• **Assignment**:
Quote, without any change, the line that contains "ATOM 117 N N" and all lines that follow it to the end of the data below.

• **Data extract**:
"""
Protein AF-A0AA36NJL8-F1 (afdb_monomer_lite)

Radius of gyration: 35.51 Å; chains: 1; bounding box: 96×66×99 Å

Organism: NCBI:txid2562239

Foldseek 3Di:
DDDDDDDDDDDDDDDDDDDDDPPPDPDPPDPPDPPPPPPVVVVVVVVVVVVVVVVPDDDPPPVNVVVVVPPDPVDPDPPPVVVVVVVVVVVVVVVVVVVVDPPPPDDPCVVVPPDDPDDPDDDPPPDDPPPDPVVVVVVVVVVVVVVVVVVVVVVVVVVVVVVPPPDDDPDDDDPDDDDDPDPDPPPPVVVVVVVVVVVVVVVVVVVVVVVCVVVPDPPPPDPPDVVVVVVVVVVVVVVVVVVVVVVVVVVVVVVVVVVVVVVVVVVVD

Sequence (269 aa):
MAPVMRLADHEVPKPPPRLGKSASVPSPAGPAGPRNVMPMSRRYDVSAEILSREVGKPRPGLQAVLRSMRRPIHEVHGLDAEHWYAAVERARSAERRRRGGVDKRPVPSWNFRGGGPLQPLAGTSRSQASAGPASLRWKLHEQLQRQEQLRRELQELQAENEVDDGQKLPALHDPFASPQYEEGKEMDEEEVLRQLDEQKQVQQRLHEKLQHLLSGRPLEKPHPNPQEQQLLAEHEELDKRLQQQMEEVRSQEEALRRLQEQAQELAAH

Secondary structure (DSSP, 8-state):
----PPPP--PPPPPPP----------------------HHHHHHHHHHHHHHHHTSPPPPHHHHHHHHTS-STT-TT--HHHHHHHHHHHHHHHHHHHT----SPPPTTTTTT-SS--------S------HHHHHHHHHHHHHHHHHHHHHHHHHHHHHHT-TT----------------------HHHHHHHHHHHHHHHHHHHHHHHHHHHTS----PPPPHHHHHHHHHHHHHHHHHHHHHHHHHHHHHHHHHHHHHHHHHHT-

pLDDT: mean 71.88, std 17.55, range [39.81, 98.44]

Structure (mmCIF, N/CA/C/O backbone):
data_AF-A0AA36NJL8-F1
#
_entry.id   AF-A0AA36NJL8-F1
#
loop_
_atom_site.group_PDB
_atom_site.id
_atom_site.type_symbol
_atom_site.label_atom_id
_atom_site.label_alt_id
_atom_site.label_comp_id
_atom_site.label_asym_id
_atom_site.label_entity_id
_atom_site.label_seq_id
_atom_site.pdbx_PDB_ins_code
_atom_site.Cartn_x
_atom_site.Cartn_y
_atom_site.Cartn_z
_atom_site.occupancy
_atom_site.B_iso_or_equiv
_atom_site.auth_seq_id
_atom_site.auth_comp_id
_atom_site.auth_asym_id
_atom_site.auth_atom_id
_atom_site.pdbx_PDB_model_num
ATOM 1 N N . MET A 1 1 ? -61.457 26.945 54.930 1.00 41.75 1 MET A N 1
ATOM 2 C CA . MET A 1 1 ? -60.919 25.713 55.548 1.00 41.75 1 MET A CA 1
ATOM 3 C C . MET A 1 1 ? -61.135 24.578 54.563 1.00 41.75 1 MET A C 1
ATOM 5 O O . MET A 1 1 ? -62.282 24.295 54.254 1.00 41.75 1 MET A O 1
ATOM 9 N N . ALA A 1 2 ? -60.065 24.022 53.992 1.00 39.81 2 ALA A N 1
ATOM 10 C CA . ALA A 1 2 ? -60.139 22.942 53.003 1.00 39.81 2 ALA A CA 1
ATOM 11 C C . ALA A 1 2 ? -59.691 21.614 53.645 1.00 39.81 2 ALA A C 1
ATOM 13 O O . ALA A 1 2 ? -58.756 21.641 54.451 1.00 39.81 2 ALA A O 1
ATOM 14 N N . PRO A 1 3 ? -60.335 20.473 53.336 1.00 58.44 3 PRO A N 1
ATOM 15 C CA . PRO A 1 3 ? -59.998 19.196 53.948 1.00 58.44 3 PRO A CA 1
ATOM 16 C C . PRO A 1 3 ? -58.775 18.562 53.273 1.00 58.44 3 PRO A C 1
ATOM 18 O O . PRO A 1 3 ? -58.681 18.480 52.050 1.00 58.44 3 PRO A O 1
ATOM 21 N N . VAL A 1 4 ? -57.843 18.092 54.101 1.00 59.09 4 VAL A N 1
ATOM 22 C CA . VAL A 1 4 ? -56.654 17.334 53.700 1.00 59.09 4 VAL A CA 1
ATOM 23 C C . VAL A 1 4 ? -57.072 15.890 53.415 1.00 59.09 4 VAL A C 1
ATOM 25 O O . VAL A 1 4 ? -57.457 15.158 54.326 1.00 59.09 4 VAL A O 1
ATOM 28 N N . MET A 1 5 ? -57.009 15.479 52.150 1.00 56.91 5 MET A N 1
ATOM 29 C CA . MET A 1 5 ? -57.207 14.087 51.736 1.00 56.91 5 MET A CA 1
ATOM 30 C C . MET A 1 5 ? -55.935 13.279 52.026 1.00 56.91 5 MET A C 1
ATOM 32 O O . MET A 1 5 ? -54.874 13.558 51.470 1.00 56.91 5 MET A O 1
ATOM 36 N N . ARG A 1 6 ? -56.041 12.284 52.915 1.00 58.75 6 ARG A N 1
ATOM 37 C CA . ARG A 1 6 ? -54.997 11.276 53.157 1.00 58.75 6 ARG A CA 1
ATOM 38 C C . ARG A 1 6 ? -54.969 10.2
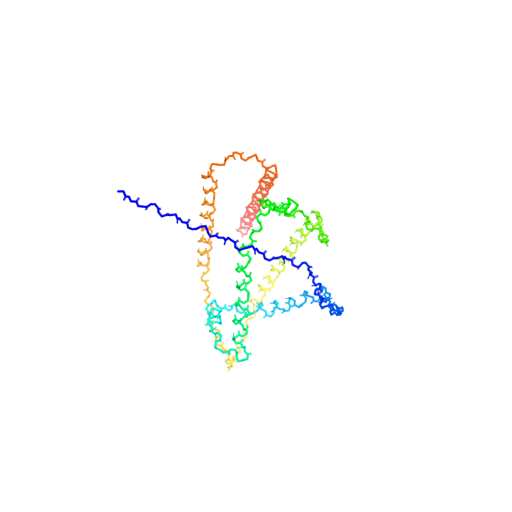89 51.988 1.00 58.75 6 ARG A C 1
ATOM 40 O O . ARG A 1 6 ? -55.984 9.659 51.703 1.00 58.75 6 ARG A O 1
ATOM 47 N N . LEU A 1 7 ? -53.811 10.152 51.343 1.00 56.12 7 LEU A N 1
ATOM 48 C CA . LEU A 1 7 ? -53.540 9.060 50.411 1.00 56.12 7 LEU A CA 1
ATOM 49 C C . LEU A 1 7 ? -53.473 7.736 51.179 1.00 56.12 7 LEU A C 1
ATOM 51 O O . LEU A 1 7 ? -52.820 7.650 52.215 1.00 56.12 7 LEU A O 1
ATOM 55 N N . ALA A 1 8 ? -54.179 6.738 50.655 1.00 58.03 8 ALA A N 1
ATOM 56 C CA . ALA A 1 8 ? -54.191 5.376 51.156 1.00 58.03 8 ALA A CA 1
ATOM 57 C C . ALA A 1 8 ? -52.847 4.684 50.890 1.00 58.03 8 ALA A C 1
ATOM 59 O O . ALA A 1 8 ? -52.315 4.740 49.779 1.00 58.03 8 ALA A O 1
ATOM 60 N N . ASP A 1 9 ? -52.332 4.015 51.918 1.00 56.25 9 ASP A N 1
ATOM 61 C CA . ASP A 1 9 ? -51.156 3.159 51.854 1.00 56.25 9 ASP A CA 1
ATOM 62 C C . ASP A 1 9 ? -51.439 1.954 50.946 1.00 56.25 9 ASP A C 1
ATOM 64 O O . ASP A 1 9 ? -52.259 1.086 51.252 1.00 56.25 9 ASP A O 1
ATOM 68 N N . HIS A 1 10 ? -50.767 1.903 49.795 1.00 57.06 10 HIS A N 1
ATOM 69 C CA . HIS A 1 10 ? -50.763 0.726 48.936 1.00 57.06 10 HIS A CA 1
ATOM 70 C C . HIS A 1 10 ? -49.845 -0.341 49.544 1.00 57.06 10 HIS A C 1
ATOM 72 O O . HIS A 1 10 ? -48.619 -0.248 49.460 1.00 57.06 10 HIS A O 1
ATOM 78 N N . GLU A 1 11 ? -50.447 -1.374 50.136 1.00 58.50 11 GLU A N 1
ATOM 79 C CA . GLU A 1 11 ? -49.746 -2.599 50.517 1.00 58.50 11 GLU A CA 1
ATOM 80 C C . GLU A 1 11 ? -49.084 -3.240 49.288 1.00 58.50 11 GLU A C 1
ATOM 82 O O . GLU A 1 11 ? -49.734 -3.626 48.314 1.00 58.50 11 GLU A O 1
ATOM 87 N N . VAL A 1 12 ? -47.758 -3.353 49.341 1.00 69.75 12 VAL A N 1
ATOM 88 C CA . VAL A 1 12 ? -46.950 -4.036 48.331 1.00 69.75 12 VAL A CA 1
ATOM 89 C C . VAL A 1 12 ? -47.091 -5.551 48.538 1.00 69.75 12 VAL A C 1
ATOM 91 O O . VAL A 1 12 ? -46.728 -6.048 49.608 1.00 69.75 12 VAL A O 1
ATOM 94 N N . PRO A 1 13 ? -47.576 -6.323 47.546 1.00 63.59 13 PRO A N 1
ATOM 95 C CA . PRO A 1 13 ? -47.747 -7.760 47.700 1.00 63.59 13 PRO A CA 1
ATOM 96 C C . PRO A 1 13 ? -46.393 -8.464 47.856 1.00 63.59 13 PRO A C 1
ATOM 98 O O . PRO A 1 13 ? -45.472 -8.317 47.048 1.00 63.59 13 PRO A O 1
ATOM 101 N N . LYS A 1 14 ? -46.292 -9.257 48.924 1.00 69.25 14 LYS A N 1
ATOM 102 C CA . LYS A 1 14 ? -45.127 -10.069 49.285 1.00 69.25 14 LYS A CA 1
ATOM 103 C C . LYS A 1 14 ? -44.847 -11.111 48.185 1.00 69.25 14 LYS A C 1
ATOM 105 O O . LYS A 1 14 ? -45.750 -11.879 47.851 1.00 69.25 14 LYS A O 1
ATOM 110 N N . PRO A 1 15 ? -43.625 -11.186 47.623 1.00 68.94 15 PRO A N 1
ATOM 111 C CA . PRO A 1 15 ? -43.312 -12.174 46.598 1.00 68.94 15 PRO A CA 1
ATOM 112 C C . PRO A 1 15 ? -43.313 -13.597 47.184 1.00 68.94 15 PRO A C 1
ATOM 114 O O . PRO A 1 15 ? -42.881 -13.792 48.327 1.00 68.94 15 PRO A O 1
ATOM 117 N N . PRO A 1 16 ? -43.773 -14.604 46.418 1.00 68.88 16 PRO A N 1
ATOM 118 C CA . PRO A 1 16 ? -43.841 -15.981 46.885 1.00 68.88 16 PRO A CA 1
ATOM 119 C C . PRO A 1 16 ? -42.442 -16.578 47.124 1.00 68.88 16 PRO A C 1
ATOM 121 O O . PRO A 1 16 ? -41.466 -16.177 46.477 1.00 68.88 16 PRO A O 1
ATOM 124 N N . PRO A 1 17 ? -42.329 -17.559 48.038 1.00 65.19 17 PRO A N 1
ATOM 125 C CA . PRO A 1 17 ? -41.069 -18.219 48.342 1.00 65.19 17 PRO A CA 1
ATOM 126 C C . PRO A 1 17 ? -40.540 -18.966 47.113 1.00 65.19 17 PRO A C 1
ATOM 128 O O . PRO A 1 17 ? -41.226 -19.790 46.507 1.00 65.19 17 PRO A O 1
ATOM 131 N N . ARG A 1 18 ? -39.286 -18.679 46.747 1.00 54.22 18 ARG A N 1
ATOM 132 C CA . ARG A 1 18 ? -38.559 -19.389 45.691 1.00 54.22 18 ARG A CA 1
ATOM 133 C C . ARG A 1 18 ? -38.315 -20.832 46.130 1.00 54.22 18 ARG A C 1
ATOM 135 O O . ARG A 1 18 ? -37.421 -21.096 46.929 1.00 54.22 18 ARG A O 1
ATOM 142 N N . LEU A 1 19 ? -39.089 -21.764 45.579 1.00 57.84 19 LEU A N 1
ATOM 143 C CA . LEU A 1 19 ? -38.793 -23.191 45.648 1.00 57.84 19 LEU A CA 1
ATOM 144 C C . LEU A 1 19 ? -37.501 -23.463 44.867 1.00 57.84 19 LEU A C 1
"""
• **Response below**:
ATOM 117 N N . PRO A 1 16 ? -43.773 -14.604 46.418 1.00 68.88 16 PRO A N 1
ATOM 118 C CA . PRO A 1 16 ? -43.841 -15.981 46.885 1.00 68.88 16 PRO A CA 1
ATOM 119 C C . PRO A 1 16 ? -42.442 -16.578 47.124 1.00 68.88 16 PRO A C 1
ATOM 121 O O . PRO A 1 16 ? -41.466 -16.177 46.477 1.00 68.88 16 PRO A O 1
ATOM 124 N N . PRO A 1 17 ? -42.329 -17.559 48.038 1.00 65.19 17 PRO A N 1
ATOM 125 C CA . PRO A 1 17 ? -41.069 -18.219 48.342 1.00 65.19 17 PRO A CA 1
ATOM 126 C C . PRO A 1 17 ? -40.540 -18.966 47.113 1.00 65.19 17 PRO A C 1
ATOM 128 O O . PRO A 1 17 ? -41.226 -19.790 46.507 1.00 65.19 17 PRO A O 1
ATOM 131 N N . ARG A 1 18 ? -39.286 -18.679 46.747 1.00 54.22 18 ARG A N 1
ATOM 132 C CA . ARG A 1 18 ? -38.559 -19.389 45.691 1.00 54.22 18 ARG A CA 1
ATOM 133 C C . ARG A 1 18 ? -38.315 -20.832 46.130 1.00 54.22 18 ARG A C 1
ATOM 135 O O . ARG A 1 18 ? -37.421 -21.096 46.929 1.00 54.22 18 ARG A O 1
ATOM 142 N N . LEU A 1 19 ? -39.089 -21.764 45.579 1.00 57.84 19 LEU A N 1
ATOM 143 C CA . LEU A 1 19 ? -38.793 -23.191 45.648 1.00 57.84 19 LEU A CA 1
ATOM 144 C C . LEU A 1 19 ? -37.501 -23.463 44.867 1.00 57.84 19 LEU A C 1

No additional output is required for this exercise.